Things Butch-Femme

Walking into Fall

Fall is here.  The leaves are almost at peak viewing colors here in southern Maine, “they” say that peak is this coming weekend here.  The wind is howling today, so I am imagining many of them are hitting the ground, The pine trees like to shed these rusty gold needles also around now, so my yard is slowing disappearing under a blanket of leaves and needles.  The air is really nice and crisp, I like breathing the morning air when I let Nola out first thing mornings at this time of year; it’s nice to stand on the porch and take in a deep breath,  Nola loves the cooler weather, and sitting on the lawn with the October sunshine warming up her fur.

This time of year I get a little introspective about life in general.  It’s nothing and no one in particular that causes it, I think it’s just the time of year; things are dying off, changing and the days are getting shorter.  It’s a time when I tend to look back over the year and contemplate what went on, why and how, and what’s next on the journey.

Fall is also my most favorite time of year here in New England.  I love the temperatures during the day, the cooler nights are great for sleeping and you can dress in layers of nice warm clothing.  I love the fall festivals and country fairs, apple picking, pumpkins and cornstalk displays.  And I like to go for drives, just because I like to drive, up into the mountains to see the foliage.  So, I go to Cathedral Ledge every year or two to see the view of the whole valley from there.  It’s amazing. I started the Cathedral Ledge trips the year that I tested positive for hiv, (’92) the year I thought an expiration date had been stamped on my forehead and I was going to die soon…obviously that didn’t happen, as I am still here and healthier than ever.  It’s miraculous actually.

I remember that year really well.  I lived in Kittery Maine, right on the water in a great duplex apartment of which I lived downstairs at first, then moved to the upstairs which had these big wrap around decks overlooking the whole waterfront of the river. It was really cool, probably the coolest apartment I ever had back when I was still doing the apartment living thing.  It was also my last apartment now that I think about it.  I found out my sero-status that summer after my therapist urged me to be tested and I scoffed at her for even suggesting it.  Yeah, I wasn’t laughing on August 31st when I got the test results back.  It seriously felt like I had a big date on my ass that meant I wasn’t going to be around much longer.  I was only 32, hell I was too young to die.

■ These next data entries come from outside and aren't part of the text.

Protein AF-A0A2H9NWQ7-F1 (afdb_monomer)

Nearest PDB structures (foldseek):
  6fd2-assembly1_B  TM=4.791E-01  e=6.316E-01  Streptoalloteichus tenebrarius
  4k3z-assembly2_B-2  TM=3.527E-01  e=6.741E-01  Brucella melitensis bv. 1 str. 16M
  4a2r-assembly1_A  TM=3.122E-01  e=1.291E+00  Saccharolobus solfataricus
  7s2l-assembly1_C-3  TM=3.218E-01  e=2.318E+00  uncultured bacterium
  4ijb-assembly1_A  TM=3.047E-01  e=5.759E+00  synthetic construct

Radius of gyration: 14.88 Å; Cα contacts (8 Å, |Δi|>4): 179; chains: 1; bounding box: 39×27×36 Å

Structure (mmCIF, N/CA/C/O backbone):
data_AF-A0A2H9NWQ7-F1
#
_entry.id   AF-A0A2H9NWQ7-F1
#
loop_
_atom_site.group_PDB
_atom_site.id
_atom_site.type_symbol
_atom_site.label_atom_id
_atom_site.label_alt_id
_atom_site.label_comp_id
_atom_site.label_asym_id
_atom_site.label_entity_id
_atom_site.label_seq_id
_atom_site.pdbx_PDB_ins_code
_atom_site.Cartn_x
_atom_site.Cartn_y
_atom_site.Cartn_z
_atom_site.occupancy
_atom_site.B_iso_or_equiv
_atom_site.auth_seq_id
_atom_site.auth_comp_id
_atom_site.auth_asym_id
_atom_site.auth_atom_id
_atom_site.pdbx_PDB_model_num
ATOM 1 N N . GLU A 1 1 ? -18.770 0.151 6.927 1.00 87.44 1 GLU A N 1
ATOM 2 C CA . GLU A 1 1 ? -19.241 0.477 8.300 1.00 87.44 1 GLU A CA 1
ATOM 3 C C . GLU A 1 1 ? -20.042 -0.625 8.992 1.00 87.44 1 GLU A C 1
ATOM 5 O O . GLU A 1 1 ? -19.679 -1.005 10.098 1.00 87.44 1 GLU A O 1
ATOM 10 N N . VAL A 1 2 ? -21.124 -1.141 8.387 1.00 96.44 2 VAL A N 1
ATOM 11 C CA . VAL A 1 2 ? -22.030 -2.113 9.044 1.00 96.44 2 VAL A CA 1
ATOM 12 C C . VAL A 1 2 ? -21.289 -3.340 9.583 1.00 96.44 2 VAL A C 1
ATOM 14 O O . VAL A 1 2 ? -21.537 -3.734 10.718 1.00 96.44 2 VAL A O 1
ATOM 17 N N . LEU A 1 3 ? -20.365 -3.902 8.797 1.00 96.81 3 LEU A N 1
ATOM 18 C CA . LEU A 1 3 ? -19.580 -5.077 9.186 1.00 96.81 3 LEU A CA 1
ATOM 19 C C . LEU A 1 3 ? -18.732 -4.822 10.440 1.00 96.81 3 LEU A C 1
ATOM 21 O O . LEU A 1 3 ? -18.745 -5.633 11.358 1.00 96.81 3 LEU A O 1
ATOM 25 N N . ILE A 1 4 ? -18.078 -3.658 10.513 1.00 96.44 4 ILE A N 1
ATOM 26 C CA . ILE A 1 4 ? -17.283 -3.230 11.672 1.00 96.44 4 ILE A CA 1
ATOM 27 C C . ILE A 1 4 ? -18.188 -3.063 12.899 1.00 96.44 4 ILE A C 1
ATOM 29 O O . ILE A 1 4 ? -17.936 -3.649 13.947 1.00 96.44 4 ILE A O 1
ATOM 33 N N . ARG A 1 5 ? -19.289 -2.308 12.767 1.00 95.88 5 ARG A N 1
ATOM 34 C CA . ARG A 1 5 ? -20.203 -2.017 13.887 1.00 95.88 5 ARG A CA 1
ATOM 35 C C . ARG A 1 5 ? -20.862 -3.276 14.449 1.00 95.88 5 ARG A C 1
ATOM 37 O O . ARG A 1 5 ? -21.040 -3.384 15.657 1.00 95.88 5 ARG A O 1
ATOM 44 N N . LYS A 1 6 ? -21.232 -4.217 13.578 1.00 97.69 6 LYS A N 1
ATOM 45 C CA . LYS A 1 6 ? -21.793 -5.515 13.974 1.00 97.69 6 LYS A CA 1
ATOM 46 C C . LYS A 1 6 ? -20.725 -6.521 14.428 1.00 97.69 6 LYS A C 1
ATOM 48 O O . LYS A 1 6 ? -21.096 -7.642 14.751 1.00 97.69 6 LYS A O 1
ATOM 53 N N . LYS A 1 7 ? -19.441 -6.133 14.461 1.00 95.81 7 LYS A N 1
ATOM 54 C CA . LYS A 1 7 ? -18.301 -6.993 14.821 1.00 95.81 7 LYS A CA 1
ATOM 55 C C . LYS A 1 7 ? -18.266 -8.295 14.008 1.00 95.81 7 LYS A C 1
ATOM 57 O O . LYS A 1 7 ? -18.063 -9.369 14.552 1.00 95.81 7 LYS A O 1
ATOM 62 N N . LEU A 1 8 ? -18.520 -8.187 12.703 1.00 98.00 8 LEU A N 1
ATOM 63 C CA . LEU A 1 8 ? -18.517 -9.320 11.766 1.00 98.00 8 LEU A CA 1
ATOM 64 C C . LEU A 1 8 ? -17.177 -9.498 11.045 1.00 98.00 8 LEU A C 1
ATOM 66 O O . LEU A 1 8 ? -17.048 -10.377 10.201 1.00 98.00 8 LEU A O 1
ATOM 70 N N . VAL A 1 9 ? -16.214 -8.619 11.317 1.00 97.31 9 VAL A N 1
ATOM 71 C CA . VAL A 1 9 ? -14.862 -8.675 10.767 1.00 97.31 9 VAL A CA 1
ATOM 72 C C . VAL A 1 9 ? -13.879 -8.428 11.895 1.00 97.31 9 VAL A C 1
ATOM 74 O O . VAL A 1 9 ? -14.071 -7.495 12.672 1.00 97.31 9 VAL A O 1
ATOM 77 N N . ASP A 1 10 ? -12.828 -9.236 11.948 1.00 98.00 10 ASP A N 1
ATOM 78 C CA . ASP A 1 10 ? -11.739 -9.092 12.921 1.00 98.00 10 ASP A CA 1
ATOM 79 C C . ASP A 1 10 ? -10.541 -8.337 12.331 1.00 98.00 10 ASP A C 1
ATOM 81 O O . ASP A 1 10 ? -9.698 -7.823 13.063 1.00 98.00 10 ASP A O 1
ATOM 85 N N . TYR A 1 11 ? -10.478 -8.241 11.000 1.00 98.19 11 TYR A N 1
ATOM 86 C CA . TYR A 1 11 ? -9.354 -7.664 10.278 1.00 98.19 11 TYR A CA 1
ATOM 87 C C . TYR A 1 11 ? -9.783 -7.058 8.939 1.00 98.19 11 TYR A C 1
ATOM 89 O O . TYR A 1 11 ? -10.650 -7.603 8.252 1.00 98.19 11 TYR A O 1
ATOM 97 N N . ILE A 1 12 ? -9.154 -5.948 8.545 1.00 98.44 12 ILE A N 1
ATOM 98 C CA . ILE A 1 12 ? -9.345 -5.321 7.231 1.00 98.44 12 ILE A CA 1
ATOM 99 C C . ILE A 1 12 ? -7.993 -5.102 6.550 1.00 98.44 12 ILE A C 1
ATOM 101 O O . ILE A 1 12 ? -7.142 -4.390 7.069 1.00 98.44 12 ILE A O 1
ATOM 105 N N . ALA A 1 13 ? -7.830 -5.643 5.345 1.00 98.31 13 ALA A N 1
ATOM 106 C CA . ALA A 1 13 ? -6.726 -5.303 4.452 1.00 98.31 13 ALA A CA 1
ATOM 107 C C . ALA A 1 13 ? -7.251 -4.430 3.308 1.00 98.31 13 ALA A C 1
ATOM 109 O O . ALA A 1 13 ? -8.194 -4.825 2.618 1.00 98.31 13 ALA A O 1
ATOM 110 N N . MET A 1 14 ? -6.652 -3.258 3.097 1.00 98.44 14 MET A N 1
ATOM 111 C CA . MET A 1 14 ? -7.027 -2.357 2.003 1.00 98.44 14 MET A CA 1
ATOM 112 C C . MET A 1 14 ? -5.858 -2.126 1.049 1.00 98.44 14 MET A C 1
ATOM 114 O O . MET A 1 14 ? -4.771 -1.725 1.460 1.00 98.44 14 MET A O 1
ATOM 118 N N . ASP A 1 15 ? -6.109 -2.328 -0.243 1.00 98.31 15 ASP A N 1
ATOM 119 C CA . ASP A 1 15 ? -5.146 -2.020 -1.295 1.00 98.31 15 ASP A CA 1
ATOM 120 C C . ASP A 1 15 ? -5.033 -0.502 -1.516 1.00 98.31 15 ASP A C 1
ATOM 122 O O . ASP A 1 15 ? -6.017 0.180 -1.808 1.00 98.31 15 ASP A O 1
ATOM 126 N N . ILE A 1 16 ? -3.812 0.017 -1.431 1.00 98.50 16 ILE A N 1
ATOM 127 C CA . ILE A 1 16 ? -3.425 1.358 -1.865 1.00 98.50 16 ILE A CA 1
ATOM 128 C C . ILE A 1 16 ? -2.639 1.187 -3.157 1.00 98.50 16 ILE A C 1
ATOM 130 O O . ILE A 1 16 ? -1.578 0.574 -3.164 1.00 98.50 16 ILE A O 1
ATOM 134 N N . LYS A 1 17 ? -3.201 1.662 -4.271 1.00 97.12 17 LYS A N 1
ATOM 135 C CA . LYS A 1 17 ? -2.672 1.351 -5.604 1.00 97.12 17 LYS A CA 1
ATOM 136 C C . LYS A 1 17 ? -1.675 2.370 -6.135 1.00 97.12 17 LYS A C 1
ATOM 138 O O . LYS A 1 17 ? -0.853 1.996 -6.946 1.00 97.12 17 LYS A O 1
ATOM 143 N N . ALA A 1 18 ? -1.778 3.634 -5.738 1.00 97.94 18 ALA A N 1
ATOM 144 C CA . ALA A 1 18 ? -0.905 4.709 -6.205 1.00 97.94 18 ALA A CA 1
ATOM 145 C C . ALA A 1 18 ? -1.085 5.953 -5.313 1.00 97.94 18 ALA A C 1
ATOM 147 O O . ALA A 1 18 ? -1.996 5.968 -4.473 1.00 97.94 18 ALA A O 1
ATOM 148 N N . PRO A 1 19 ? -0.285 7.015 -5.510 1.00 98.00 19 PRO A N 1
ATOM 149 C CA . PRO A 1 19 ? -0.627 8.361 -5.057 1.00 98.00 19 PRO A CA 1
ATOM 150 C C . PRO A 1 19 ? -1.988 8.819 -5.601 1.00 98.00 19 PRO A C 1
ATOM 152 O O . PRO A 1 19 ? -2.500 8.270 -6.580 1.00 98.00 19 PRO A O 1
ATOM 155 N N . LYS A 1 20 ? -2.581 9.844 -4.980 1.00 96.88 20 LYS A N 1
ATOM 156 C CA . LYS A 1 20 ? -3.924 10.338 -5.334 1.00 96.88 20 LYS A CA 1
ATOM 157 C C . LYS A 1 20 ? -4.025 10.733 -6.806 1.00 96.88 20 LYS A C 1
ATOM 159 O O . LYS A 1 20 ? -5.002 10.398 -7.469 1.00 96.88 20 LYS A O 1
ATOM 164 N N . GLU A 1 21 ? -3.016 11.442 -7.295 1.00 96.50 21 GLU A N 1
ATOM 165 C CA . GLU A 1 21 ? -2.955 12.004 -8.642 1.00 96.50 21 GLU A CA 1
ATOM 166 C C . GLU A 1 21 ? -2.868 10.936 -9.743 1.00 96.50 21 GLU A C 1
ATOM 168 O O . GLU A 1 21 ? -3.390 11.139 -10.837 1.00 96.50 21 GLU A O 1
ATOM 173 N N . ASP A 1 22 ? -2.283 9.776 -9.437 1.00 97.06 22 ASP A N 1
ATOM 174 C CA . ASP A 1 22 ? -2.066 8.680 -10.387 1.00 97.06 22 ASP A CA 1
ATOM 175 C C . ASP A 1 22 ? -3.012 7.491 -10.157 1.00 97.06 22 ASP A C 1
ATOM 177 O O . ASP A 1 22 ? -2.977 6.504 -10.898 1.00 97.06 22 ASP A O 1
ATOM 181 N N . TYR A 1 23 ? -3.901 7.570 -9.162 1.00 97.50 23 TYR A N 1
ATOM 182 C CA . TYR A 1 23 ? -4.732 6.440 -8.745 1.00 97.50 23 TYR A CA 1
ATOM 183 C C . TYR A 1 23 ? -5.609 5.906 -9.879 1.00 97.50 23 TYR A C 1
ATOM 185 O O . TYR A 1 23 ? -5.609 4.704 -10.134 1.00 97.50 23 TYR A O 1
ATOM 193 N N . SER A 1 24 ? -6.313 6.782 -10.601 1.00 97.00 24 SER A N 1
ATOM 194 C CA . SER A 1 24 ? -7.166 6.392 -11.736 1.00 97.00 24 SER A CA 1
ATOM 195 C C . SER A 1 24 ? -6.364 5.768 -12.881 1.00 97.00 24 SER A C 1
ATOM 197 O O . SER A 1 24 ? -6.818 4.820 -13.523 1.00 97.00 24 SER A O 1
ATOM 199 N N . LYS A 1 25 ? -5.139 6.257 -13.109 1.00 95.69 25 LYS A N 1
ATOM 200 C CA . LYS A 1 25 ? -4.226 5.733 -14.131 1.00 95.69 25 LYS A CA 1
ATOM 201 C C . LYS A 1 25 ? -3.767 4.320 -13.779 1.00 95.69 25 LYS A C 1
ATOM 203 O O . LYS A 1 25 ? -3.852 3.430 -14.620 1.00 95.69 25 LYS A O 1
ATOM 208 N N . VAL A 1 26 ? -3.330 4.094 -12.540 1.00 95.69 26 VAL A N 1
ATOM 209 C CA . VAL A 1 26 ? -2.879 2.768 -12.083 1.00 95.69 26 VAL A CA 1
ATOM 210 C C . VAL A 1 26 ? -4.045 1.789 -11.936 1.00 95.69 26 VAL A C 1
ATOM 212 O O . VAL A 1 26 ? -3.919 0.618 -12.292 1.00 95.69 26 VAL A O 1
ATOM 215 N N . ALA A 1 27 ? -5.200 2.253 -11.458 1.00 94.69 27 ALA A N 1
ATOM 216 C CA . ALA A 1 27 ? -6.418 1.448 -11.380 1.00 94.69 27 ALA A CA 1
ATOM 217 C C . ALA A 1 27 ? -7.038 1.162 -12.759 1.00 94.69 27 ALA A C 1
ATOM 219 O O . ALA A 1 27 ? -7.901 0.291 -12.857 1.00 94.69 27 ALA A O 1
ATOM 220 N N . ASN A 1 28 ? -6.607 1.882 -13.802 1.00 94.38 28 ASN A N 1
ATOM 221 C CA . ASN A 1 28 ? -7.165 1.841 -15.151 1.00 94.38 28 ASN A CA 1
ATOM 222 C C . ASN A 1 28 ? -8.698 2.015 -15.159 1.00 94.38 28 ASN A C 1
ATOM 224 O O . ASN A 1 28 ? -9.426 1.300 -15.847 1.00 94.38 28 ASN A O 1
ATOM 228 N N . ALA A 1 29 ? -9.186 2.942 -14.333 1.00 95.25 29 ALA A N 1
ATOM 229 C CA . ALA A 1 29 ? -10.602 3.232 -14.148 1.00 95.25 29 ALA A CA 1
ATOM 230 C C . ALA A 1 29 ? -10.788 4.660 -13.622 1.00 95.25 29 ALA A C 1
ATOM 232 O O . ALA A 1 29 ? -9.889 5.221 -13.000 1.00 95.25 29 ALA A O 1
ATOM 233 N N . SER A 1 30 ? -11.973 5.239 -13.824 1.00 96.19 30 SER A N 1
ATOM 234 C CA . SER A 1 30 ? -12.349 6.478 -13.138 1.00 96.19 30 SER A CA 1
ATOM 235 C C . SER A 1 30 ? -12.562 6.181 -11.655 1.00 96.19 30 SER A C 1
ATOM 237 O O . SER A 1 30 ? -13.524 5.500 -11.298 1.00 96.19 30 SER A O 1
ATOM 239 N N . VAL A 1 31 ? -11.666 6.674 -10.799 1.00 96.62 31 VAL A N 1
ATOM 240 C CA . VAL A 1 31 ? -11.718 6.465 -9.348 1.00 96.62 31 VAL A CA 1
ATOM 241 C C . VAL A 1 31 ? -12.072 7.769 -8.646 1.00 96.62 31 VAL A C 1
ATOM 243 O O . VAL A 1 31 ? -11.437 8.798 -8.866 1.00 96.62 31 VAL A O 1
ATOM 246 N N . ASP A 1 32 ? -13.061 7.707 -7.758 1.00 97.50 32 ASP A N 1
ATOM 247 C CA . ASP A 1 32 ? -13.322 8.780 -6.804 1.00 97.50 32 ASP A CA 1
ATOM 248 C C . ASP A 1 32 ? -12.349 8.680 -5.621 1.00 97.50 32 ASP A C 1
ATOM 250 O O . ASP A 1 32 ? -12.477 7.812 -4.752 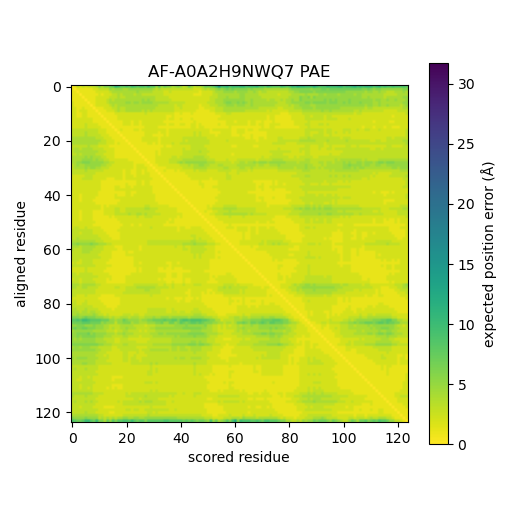1.00 97.50 32 ASP A O 1
ATOM 254 N N . ILE A 1 33 ? -11.374 9.589 -5.584 1.00 97.88 33 ILE A N 1
ATOM 255 C CA . ILE A 1 33 ? -10.387 9.676 -4.502 1.00 97.88 33 ILE A CA 1
ATOM 256 C C . ILE A 1 33 ? -11.059 9.955 -3.152 1.00 97.88 33 ILE A C 1
ATOM 258 O O . ILE A 1 33 ? -10.607 9.421 -2.139 1.00 97.88 33 ILE A O 1
ATOM 262 N N . GLY A 1 34 ? -12.164 10.708 -3.123 1.00 98.19 34 GLY A N 1
ATOM 263 C CA . GLY A 1 34 ? -12.880 11.026 -1.886 1.00 98.19 34 GLY A CA 1
ATOM 264 C C . GLY A 1 34 ? -13.396 9.769 -1.184 1.00 98.19 34 GLY A C 1
ATOM 265 O O . GLY A 1 34 ? -13.209 9.604 0.022 1.00 98.19 34 GLY A O 1
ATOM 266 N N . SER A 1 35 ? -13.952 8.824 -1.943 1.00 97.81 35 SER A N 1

I moved to that upstairs apartment shortly after my life-altering discovery of my being hiv+.  Yeah, I did the unspeakable…I broke up with my then girlfriend and moved.  She moved out of the downstairs apartment soon after, which I remember really irritated me because if I had known she was going to move I wouldn’t have moved myself!  I remember people telling me that I was a fool to leave her because of my hiv…but I didn’t want to stay with someone just because of that either and we had issues with alcohol in our relationship at the time so things weren’t good.  I had also met the woman that I would spend the better part of the next 14 years with as well by that time.  So I wanted out in more than one way.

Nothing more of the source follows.